A Deeper Look at the Prospects in the Samardzija Deal

The Oakland Athletics fire sale is in full swing, as they have sent Jeff Samardzija to the Chicago White Sox in a six player deal. While Samardzija will steal all the headlines, there were three prospects that exchanged hands as part of the deal along with big leaguers Marcus Semien and Josh Phegley who went to Oakland.

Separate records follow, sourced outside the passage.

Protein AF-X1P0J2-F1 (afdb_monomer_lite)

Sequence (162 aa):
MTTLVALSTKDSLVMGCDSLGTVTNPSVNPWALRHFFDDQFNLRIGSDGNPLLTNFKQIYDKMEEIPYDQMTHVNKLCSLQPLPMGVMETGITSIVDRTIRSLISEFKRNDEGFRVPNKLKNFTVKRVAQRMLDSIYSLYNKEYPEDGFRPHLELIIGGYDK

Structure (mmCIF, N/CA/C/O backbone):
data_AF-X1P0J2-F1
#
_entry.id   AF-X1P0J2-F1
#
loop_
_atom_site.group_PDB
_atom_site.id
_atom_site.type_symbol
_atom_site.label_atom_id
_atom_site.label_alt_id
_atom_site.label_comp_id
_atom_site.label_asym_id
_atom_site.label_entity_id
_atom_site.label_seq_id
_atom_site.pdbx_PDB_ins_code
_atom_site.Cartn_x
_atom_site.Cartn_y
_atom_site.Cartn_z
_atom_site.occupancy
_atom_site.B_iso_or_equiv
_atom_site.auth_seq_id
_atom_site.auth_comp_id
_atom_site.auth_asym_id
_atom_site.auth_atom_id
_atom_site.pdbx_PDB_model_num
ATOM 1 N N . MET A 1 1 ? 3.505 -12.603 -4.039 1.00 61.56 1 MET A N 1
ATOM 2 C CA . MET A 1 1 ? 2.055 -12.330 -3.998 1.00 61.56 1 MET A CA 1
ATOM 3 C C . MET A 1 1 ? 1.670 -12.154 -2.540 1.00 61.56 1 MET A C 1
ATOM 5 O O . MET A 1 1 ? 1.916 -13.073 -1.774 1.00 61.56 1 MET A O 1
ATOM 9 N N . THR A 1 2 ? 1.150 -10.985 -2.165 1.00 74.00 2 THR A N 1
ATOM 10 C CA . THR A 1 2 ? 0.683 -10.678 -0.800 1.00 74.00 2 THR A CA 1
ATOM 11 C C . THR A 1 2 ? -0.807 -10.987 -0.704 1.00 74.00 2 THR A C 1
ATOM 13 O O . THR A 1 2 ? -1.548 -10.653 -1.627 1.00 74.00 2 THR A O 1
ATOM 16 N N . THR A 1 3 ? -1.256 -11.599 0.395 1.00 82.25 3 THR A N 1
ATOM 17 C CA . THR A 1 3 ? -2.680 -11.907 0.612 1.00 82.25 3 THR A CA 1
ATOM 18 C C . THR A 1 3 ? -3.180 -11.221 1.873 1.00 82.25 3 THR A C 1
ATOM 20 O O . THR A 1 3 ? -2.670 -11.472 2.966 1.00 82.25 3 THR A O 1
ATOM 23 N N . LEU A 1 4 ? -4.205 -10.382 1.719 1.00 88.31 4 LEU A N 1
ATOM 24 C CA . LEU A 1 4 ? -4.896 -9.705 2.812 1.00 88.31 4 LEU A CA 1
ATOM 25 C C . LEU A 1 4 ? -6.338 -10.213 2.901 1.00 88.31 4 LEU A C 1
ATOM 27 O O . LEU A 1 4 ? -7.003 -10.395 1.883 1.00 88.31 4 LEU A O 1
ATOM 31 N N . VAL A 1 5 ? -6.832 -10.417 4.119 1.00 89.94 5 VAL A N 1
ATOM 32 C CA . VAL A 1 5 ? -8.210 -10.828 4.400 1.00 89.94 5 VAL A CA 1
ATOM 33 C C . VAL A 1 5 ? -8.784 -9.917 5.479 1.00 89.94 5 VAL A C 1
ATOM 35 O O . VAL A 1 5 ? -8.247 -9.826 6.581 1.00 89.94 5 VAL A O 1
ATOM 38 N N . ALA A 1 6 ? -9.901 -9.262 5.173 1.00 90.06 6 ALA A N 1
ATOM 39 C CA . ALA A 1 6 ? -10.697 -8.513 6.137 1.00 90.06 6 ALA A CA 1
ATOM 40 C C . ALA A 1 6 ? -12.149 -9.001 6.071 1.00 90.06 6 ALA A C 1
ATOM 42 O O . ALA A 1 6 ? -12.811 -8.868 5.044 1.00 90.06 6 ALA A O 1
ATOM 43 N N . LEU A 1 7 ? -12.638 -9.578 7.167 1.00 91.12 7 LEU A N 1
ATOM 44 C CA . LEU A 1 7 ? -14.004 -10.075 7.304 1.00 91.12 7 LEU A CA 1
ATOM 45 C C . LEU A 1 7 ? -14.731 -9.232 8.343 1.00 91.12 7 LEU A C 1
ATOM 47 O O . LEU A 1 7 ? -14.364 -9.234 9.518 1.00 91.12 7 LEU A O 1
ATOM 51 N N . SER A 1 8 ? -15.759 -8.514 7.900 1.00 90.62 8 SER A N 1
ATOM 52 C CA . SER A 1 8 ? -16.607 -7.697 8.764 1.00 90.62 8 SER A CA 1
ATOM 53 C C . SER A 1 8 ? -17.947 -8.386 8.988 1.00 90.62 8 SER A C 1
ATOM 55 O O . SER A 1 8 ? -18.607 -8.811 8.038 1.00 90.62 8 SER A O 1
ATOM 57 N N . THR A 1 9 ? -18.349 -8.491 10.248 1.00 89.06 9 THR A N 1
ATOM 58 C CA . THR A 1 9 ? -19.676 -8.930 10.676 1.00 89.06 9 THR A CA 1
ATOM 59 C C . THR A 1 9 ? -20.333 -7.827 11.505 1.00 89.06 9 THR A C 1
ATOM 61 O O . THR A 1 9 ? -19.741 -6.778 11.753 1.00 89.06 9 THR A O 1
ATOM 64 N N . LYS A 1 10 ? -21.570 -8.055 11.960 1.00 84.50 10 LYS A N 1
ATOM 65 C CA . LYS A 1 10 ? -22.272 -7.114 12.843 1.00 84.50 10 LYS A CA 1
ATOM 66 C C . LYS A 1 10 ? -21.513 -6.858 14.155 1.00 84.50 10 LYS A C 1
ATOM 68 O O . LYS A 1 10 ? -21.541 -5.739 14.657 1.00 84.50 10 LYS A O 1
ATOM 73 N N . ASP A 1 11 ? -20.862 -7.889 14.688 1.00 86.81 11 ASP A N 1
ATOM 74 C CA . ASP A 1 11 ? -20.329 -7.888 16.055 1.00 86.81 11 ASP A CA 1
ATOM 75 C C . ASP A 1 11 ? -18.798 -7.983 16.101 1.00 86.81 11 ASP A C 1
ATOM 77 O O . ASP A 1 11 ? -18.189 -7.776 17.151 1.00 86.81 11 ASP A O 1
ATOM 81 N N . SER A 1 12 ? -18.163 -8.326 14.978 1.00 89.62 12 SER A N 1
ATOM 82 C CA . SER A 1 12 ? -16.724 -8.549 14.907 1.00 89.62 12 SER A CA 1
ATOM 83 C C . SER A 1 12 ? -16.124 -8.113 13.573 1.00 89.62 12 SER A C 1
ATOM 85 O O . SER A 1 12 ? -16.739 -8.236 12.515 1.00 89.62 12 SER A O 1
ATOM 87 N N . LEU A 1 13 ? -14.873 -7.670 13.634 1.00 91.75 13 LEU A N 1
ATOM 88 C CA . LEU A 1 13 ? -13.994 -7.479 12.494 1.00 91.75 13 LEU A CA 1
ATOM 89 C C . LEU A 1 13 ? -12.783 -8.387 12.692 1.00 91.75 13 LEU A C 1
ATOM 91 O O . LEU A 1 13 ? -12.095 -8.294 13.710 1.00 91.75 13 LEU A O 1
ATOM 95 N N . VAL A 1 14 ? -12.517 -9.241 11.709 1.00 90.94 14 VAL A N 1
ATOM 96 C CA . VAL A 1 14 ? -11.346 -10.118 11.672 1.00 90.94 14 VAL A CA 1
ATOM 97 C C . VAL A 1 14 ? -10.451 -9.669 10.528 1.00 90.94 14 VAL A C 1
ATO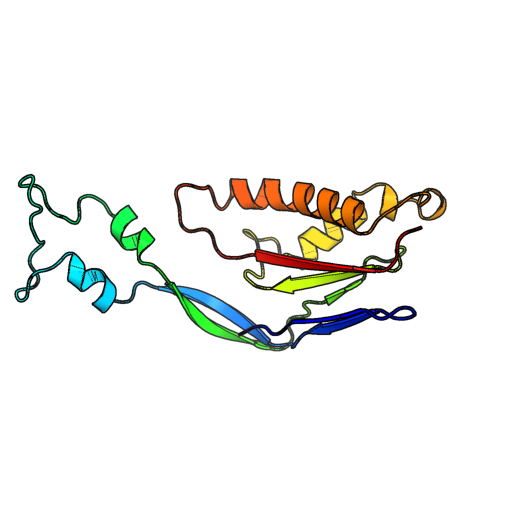M 99 O O . VAL A 1 14 ? -10.883 -9.620 9.380 1.00 90.94 14 VAL A O 1
ATOM 102 N N . MET A 1 15 ? -9.203 -9.337 10.847 1.00 91.69 15 MET A N 1
ATOM 103 C CA . MET A 1 15 ? -8.182 -8.951 9.875 1.00 91.69 15 MET A CA 1
ATOM 104 C C . MET A 1 15 ? -7.028 -9.945 9.959 1.00 91.69 15 MET A C 1
ATOM 106 O O . MET A 1 15 ? -6.571 -10.274 11.054 1.00 91.69 15 MET A O 1
ATOM 110 N N . GLY A 1 16 ? -6.568 -10.423 8.810 1.00 87.75 16 GLY A N 1
ATOM 111 C CA . GLY A 1 16 ? -5.462 -11.360 8.701 1.00 87.75 16 GLY A CA 1
ATOM 112 C C . GLY A 1 16 ? -4.683 -11.124 7.418 1.00 87.75 16 GLY A C 1
ATOM 113 O O . GLY A 1 16 ? -5.242 -10.744 6.392 1.00 87.75 16 GLY A O 1
ATOM 114 N N . CYS A 1 17 ? -3.382 -11.356 7.476 1.00 86.19 17 CYS A N 1
ATOM 115 C CA . CYS A 1 17 ? -2.496 -11.234 6.332 1.00 86.19 17 CYS A CA 1
ATOM 116 C C . CYS A 1 17 ? -1.502 -12.390 6.327 1.00 86.19 17 CYS A C 1
ATOM 118 O O . CYS A 1 17 ? -1.192 -12.972 7.371 1.00 86.19 17 CYS A O 1
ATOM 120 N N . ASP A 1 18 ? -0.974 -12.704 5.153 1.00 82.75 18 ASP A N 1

The Athletics also get first baseman Rangel Ravelo and right-handed pitcher Chris Bassitt. Ravelo was a 6th round pick out of a Florida high school in 2010 who has done nothing but hit in the minor leagues. Drafted as a third baseman, his defense was not good enough to stick and has moved across the diamond to first base where he has become an above average defender at the position. He has an advanced approach at the plate that allows him to put up a solid OBP to go with an average of .301 as a pro and seemingly hits better every time he moves up a level. He has almost no power for a first baseman, and there is not a whole lot of projection that he ever will. He has a smooth swing and a level bat plane allowing him to spray line drives all over the field. Because of his lack of power, 18 home runs in 421 game but 11 in 133 in 2014, he is not a sexy prospect. Despite not having a great profile, he would fit right in with the old Moneyball philosophy given his approach at the plate and the ability to put up a good average.

Chris Bassitt’s 2014 season was delayed due to a broken hand he suffered away from the ballpark, but once he got back on the mound he looked fantastic. He had an ERA of 1.56 in six starts in Double-A, and then a 0.69 ERA over 13 innings in the Arizona Fall League. He has a good fastball but his lack of a reliably secondary pitch may end up landing him in the bullpen. He is also a typical arm coming up in the White Sox system it seems, as his mechanics are basically a picture perfect example of how not to pitch. His lead arm flies open early, he has a massive back bend to his left, his arm seems to lag behind his body too much, but it works for him. In fact, it worked well enough for him to earn six appearances in the big leagues in 2014 where he put up an ERA under four, but he walked more batter than you want to see from a potential starter.

The prospect heading back to Chicago is a guy that would have moved the needle a couple years ago, but Michael Ynoa has plateaued of late. Other than an excellent 15 start stint in the Midwest League, Ynoa has not put up an ERA better than 5.21 at any level, and that was in the complex ball. The 6’7” Ynoa was easily the biggest (both in stature and talent) international prospect in the 2008 signing period, and was even added to the A’s 40-man roster in 2012 despite him not yet even appearing in full season ball. Ynoa has since been moved from a starter to the bullpen, where the hope is he will reach his potential as a late-inning reliever.